However, these depictions reveal much more than the often
abstract and ahistorical meditations on Jesus' suffering
that are rampant in theologies of Christendom. This abstract
sacrificial Jesus who dies for the sins of the world was
recently depicted in Mel Gibson's religious splatter flick, The
Passion of the Christ (2004).30 Unlike
the theologies of the cross mentioned above, Gibson highlights
a Medieval notion of expiatory satisfaction, which is based
on a feudal juridical notions of corporal punishment as
a means of reconciliation with a dishonoured lord. Hence,
if G*d is dishonoured by the sin of Adam, the second Adam
(Jesus) can only make satisfaction for this dishonour through
corporal suffering. This is a theology that presupposes
corporal punishment as the proper means of reconciliation
within a feudal system. In theological terms, the idea of suffering
as submissive endurance becomes salvific, which can
translate to the more vulnerable of the world as a call
to carry their crosses like Jesus in hopeful resignation.
In some of its forms, expiatory satisfaction is a theology
of empire that seeks to teach the oppressed to accept their
suffering in this world as a means toward happiness in the
next world. The framework of this theology is dictated by
a feudal world with very few possibilities for those at
the bottom of its hierarchical structure. Thus, the lowly
of feudal times were called upon to prepare a better place
in another world: heaven. But for the oppressed and marginalized
in places such as Latin America, the horrific depictions
of Jesus' suffering are resonant depictions of a crucified
people suffering in the work of liberation because
of the many systemic crucifixions that occur everyday in
the world.
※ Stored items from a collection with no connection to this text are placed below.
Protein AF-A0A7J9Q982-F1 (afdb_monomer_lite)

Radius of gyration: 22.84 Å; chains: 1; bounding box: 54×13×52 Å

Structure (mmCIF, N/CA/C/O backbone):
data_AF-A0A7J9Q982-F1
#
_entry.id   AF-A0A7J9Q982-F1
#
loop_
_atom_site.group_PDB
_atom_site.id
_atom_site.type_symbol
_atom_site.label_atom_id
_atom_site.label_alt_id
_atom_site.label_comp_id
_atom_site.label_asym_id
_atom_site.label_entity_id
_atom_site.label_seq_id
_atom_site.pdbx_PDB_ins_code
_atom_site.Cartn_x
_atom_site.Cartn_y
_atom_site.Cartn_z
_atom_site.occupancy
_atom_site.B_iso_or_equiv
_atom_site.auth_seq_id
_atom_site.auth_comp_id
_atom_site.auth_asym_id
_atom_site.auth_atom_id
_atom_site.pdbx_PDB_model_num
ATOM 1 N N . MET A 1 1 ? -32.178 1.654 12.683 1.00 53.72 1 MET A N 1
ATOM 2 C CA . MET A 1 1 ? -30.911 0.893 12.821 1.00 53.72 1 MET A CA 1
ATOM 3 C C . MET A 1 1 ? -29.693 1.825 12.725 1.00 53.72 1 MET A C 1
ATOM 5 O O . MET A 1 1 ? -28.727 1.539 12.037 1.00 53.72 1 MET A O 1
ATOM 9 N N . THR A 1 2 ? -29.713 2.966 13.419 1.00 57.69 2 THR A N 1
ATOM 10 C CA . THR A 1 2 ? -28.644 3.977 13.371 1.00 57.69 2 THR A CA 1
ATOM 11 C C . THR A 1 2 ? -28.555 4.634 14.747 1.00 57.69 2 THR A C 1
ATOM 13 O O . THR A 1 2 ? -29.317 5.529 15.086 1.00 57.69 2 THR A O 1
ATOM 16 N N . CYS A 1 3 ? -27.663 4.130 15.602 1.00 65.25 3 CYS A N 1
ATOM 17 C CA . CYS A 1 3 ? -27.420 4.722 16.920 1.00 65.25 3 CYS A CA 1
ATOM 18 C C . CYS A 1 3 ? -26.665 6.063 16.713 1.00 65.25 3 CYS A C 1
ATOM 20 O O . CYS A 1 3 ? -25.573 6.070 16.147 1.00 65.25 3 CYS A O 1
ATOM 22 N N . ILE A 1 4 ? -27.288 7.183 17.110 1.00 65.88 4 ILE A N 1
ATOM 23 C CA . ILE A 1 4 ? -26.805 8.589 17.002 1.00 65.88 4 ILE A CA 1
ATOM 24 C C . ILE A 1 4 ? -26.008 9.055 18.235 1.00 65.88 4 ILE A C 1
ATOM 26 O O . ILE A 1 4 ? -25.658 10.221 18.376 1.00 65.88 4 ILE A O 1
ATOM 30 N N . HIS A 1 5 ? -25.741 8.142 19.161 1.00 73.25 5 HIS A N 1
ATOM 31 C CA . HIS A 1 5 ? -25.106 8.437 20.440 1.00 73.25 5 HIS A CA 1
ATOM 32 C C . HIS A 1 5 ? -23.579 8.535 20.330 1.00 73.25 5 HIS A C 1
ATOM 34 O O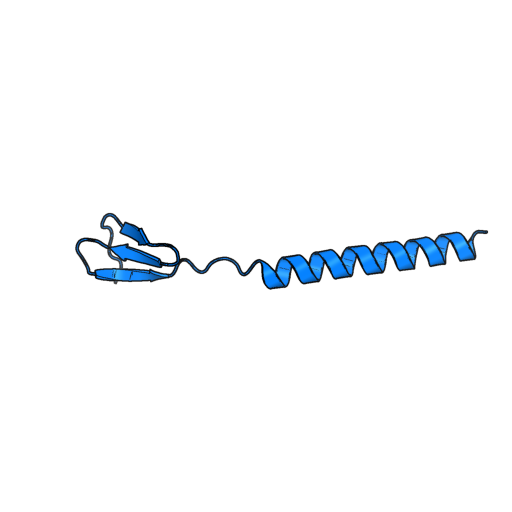 . HIS A 1 5 ? -22.975 8.034 19.386 1.00 73.25 5 HIS A O 1
ATOM 40 N N . THR A 1 6 ? -22.947 9.129 21.344 1.00 67.81 6 THR A N 1
ATOM 41 C CA . THR A 1 6 ? -21.489 9.267 21.440 1.00 67.81 6 THR A CA 1
ATOM 42 C C . THR A 1 6 ? -20.793 7.902 21.458 1.00 67.81 6 THR A C 1
ATOM 44 O O . THR A 1 6 ? -20.972 7.091 22.375 1.00 67.81 6 THR A O 1
ATOM 47 N N . PHE A 1 7 ? -19.971 7.658 20.440 1.00 69.69 7 PHE A N 1
ATOM 48 C CA . PHE A 1 7 ? -19.133 6.471 20.330 1.00 69.69 7 PHE A CA 1
ATOM 49 C C . PHE A 1 7 ? -17.789 6.705 21.026 1.00 69.69 7 PHE A C 1
ATOM 51 O O . PHE A 1 7 ? -17.161 7.745 20.835 1.00 69.69 7 PHE A O 1
ATOM 58 N N . LYS A 1 8 ? -17.333 5.732 21.824 1.00 70.94 8 LYS A N 1
ATOM 59 C CA . LYS A 1 8 ? -15.971 5.719 22.372 1.00 70.94 8 LYS A CA 1
ATOM 60 C C . LYS A 1 8 ? -15.076 4.886 21.462 1.00 70.94 8 LYS A C 1
ATOM 62 O O . LYS A 1 8 ? -15.448 3.785 21.054 1.00 70.94 8 LYS A O 1
ATOM 67 N N . ASN A 1 9 ? -13.906 5.431 21.145 1.00 65.50 9 ASN A N 1
ATOM 68 C CA . ASN A 1 9 ? -12.913 4.766 20.313 1.00 65.50 9 ASN A CA 1
ATOM 69 C C . ASN A 1 9 ? -12.195 3.675 21.125 1.00 65.50 9 ASN A C 1
ATOM 71 O O . ASN A 1 9 ? -11.688 3.952 22.213 1.00 65.50 9 ASN A O 1
ATOM 75 N N . LYS A 1 10 ? -12.176 2.447 20.604 1.00 61.34 10 LYS A N 1
ATOM 76 C CA . LYS A 1 10 ? -11.494 1.285 21.175 1.00 61.34 10 LYS A CA 1
ATOM 77 C C . LYS A 1 10 ? -10.647 0.644 20.073 1.00 61.34 10 LYS A C 1
ATOM 79 O O . LYS A 1 10 ? -11.130 -0.214 19.352 1.00 61.34 10 LYS A O 1
ATOM 84 N N . GLU A 1 11 ? -9.403 1.099 19.928 1.00 65.62 11 GLU A N 1
ATOM 85 C CA . GLU A 1 11 ? -8.319 0.603 19.046 1.00 65.62 11 GLU A CA 1
ATOM 86 C C . GLU A 1 11 ? -8.657 0.261 17.572 1.00 65.62 11 GLU A C 1
ATOM 88 O O . GLU A 1 11 ? -8.079 0.848 16.657 1.00 65.62 11 GLU A O 1
ATOM 93 N N . ASN A 1 12 ? -9.551 -0.697 17.313 1.00 62.69 12 ASN A N 1
ATOM 94 C CA . ASN A 1 12 ? -9.998 -1.142 15.987 1.00 62.69 12 ASN A CA 1
ATOM 95 C C . ASN A 1 12 ? -11.522 -1.040 15.774 1.00 62.69 12 ASN A C 1
ATOM 97 O O . ASN A 1 12 ? -12.008 -1.269 14.668 1.00 62.69 12 ASN A O 1
ATOM 101 N N . HIS A 1 13 ? -12.292 -0.683 16.801 1.00 69.50 13 HIS A N 1
ATOM 102 C CA . HIS A 1 13 ? -13.739 -0.542 16.711 1.00 69.50 13 HIS A CA 1
ATOM 103 C C . HIS A 1 13 ? -14.256 0.587 17.612 1.00 69.50 13 HIS A C 1
ATOM 105 O O . HIS A 1 13 ? -13.701 0.913 18.658 1.00 69.50 13 HIS A O 1
ATOM 111 N N . MET A 1 14 ? -15.353 1.209 17.205 1.00 71.44 14 MET A N 1
ATOM 112 C CA . MET A 1 14 ? -16.067 2.199 17.998 1.00 71.44 14 MET A CA 1
ATOM 113 C C . MET A 1 14 ? -17.216 1.505 18.709 1.00 71.44 14 MET A C 1
ATOM 115 O O . MET A 1 14 ? -18.069 0.918 18.048 1.00 71.44 14 MET A O 1
ATOM 119 N N . VAL A 1 15 ? -17.296 1.600 20.031 1.00 77.44 15 VAL A N 1
ATOM 120 C CA . VAL A 1 15 ? -18.468 1.099 20.762 1.00 77.44 15 VAL A CA 1
ATOM 121 C C . VAL A 1 15 ? -19.317 2.279 21.198 1.00 77.44 15 VAL A C 1
ATOM 123 O O . VAL A 1 15 ? -18.817 3.240 21.792 1.00 77.44 15 VAL A O 1
ATOM 126 N N . CYS A 1 16 ? -20.619 2.222 20.927 1.00 75.62 16 CYS A N 1
ATOM 127 C CA . CYS A 1 16 ? -21.542 3.160 21.542 1.00 75.62 16 CYS A CA 1
ATOM 128 C C . CYS A 1 16 ? -21.660 2.858 23.039 1.00 75.62 16 CYS A C 1
ATOM 130 O O . CYS A 1 16 ? -22.107 1.780 23.425 1.00 75.62 16 CYS A O 1
ATOM 132 N N . SER A 1 17 ? -21.354 3.848 23.879 1.00 70.56 17 SER A N 1
ATOM 133 C CA . SER A 1 17 ? -21.393 3.690 25.341 1.00 70.56 17 SER A CA 1
ATOM 134 C C . SER A 1 17 ? -22.807 3.473 25.905 1.00 70.56 17 SER A C 1
ATOM 136 O O . SER A 1 17 ? -22.937 2.970 27.012 1.00 70.56 17 SER A O 1
ATOM 138 N N . LYS A 1 18 ? -23.861 3.850 25.162 1.00 70.38 18 LYS A N 1
ATOM 139 C CA . LYS A 1 18 ? -25.271 3.656 25.556 1.00 70.38 18 LYS A CA 1
ATOM 140 C C . LYS A 1 18 ? -25.924 2.425 24.926 1.00 70.38 18 LYS A C 1
ATOM 142 O O . LYS A 1 18 ? -26.726 1.771 25.573 1.00 70.38 18 LYS A O 1
ATOM 147 N N . CYS A 1 19 ? -25.620 2.150 23.657 1.00 75.56 19 CYS A N 1
ATOM 148 C CA . CYS A 1 19 ? -26.300 1.118 22.867 1.00 75.56 19 CYS A CA 1
ATOM 149 C C . CYS A 1 19 ? -25.553 -0.229 22.881 1.00 75.56 19 CYS A C 1
ATOM 151 O O . CYS A 1 19 ? -26.092 -1.217 22.402 1.00 75.56 19 CYS A O 1
ATOM 153 N N . GLY A 1 20 ? -24.268 -0.251 23.258 1.00 69.62 20 GLY A N 1
ATOM 154 C CA . GLY A 1 20 ? -23.386 -1.406 23.033 1.00 69.62 20 GLY A CA 1
ATOM 155 C C . GLY A 1 20 ? -23.066 -1.680 21.554 1.00 69.62 20 GLY A C 1
ATOM 156 O O . GLY A 1 20 ? -22.295 -2.579 21.248 1.00 69.62 20 GLY A O 1
ATOM 157 N N . HIS A 1 21 ? -23.622 -0.895 20.624 1.00 73.00 21 HIS A N 1
ATOM 158 C CA . HIS A 1 21 ? -23.430 -1.069 19.186 1.00 73.00 21 HIS A CA 1
ATOM 159 C C . HIS A 1 21 ? -21.964 -0.859 18.794 1.00 73.00 21 HIS A C 1
ATOM 161 O O . HIS A 1 21 ? -21.413 0.227 18.997 1.00 73.00 21 HIS A O 1
ATOM 167 N N . ILE A 1 22 ? -21.373 -1.875 18.170 1.00 71.19 22 ILE A N 1
ATOM 168 C CA . ILE A 1 22 ? -19.995 -1.874 17.682 1.00 71.19 22 ILE A CA 1
ATOM 169 C C . ILE A 1 22 ? -20.009 -1.410 16.223 1.00 71.19 22 ILE A C 1
ATOM 171 O O . ILE A 1 22 ? -20.729 -1.957 15.393 1.00 71.19 22 ILE A O 1
ATOM 175 N N . ARG A 1 23 ? -19.266 -0.353 15.908 1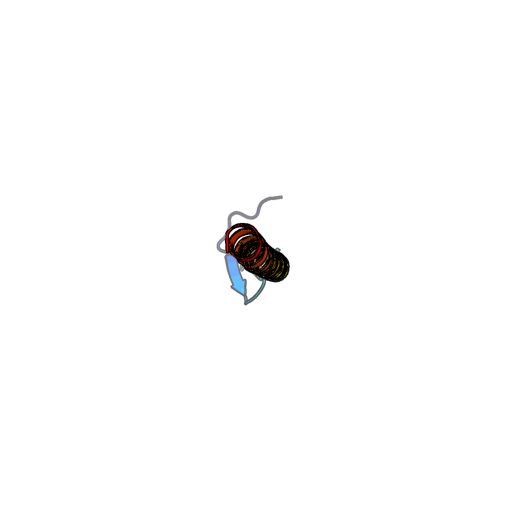.00 67.81 23 ARG A N 1
ATOM 176 C CA . ARG A 1 23 ? -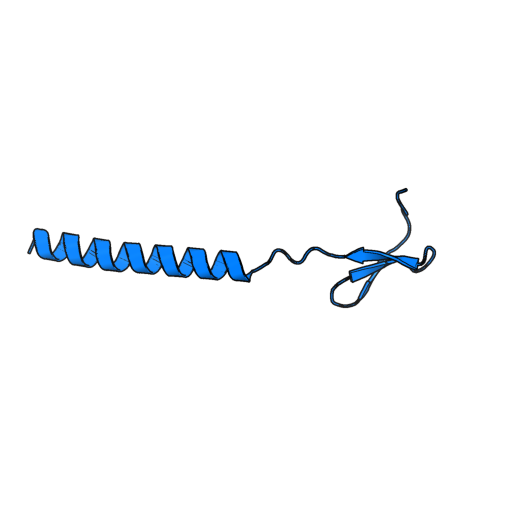18.938 0.035 14.535 1.00 67.81 23 ARG A CA 1
ATOM 177 C C . ARG A 1 23 ? -17.474 -0.283 14.323 1.00 67.81 23 ARG A C 1
ATOM 179 O O . ARG A 1 23 ? -16.614 0.388 14.889 1.00 67.81 23 ARG A O 1
ATOM 186 N N . GLU A 1 24 ? -17.182 -1.307 13.541 1.00 62.75 24 GLU A N 1
ATOM 187 C CA . GLU A 1 24 ? -15.811 -1.550 13.115 1.00 62.75 24 GLU A CA 1
ATOM 188 C C . GLU A 1 24 ? -15.383 -0.386 12.222 1.00 62.75 24 GLU A C 1
ATOM 190 O O . GLU A 1 24 ? -16.033 -0.067 11.224 1.00 62.75 24 GLU A O 1
ATOM 195 N N . PHE A 1 25 ? -14.310 0.305 12.611 1.00 61.12 25 PHE A N 1
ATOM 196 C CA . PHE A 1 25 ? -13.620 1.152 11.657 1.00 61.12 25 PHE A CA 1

Moreover, these depictions stem out of a profound
theology—and a concrete historical experience—about
where G*d is found in the world: on the crosses of history.
Such a crucified G*d is thus understood to share the
fate of victims, in solidarity with their plight, shouldering
their burdens, and in compassionate (from the Latin: to
suffer with) resistance to the systems that thrive off their
suffering. This is not a sadistic G*d who revels in submissive
suffering, as in the theology of expiatory satisfaction
mentioned above, but a G*d who willfully partakes in the
sufferings of the world out of solidarity with crucified
peoples.
[24] The horror of oppression is the context in which liberation
theologies have been conceived and continue to develop.
And the cross is the central symbol for a people living
in the parched desert of systemic poverty and exclusion.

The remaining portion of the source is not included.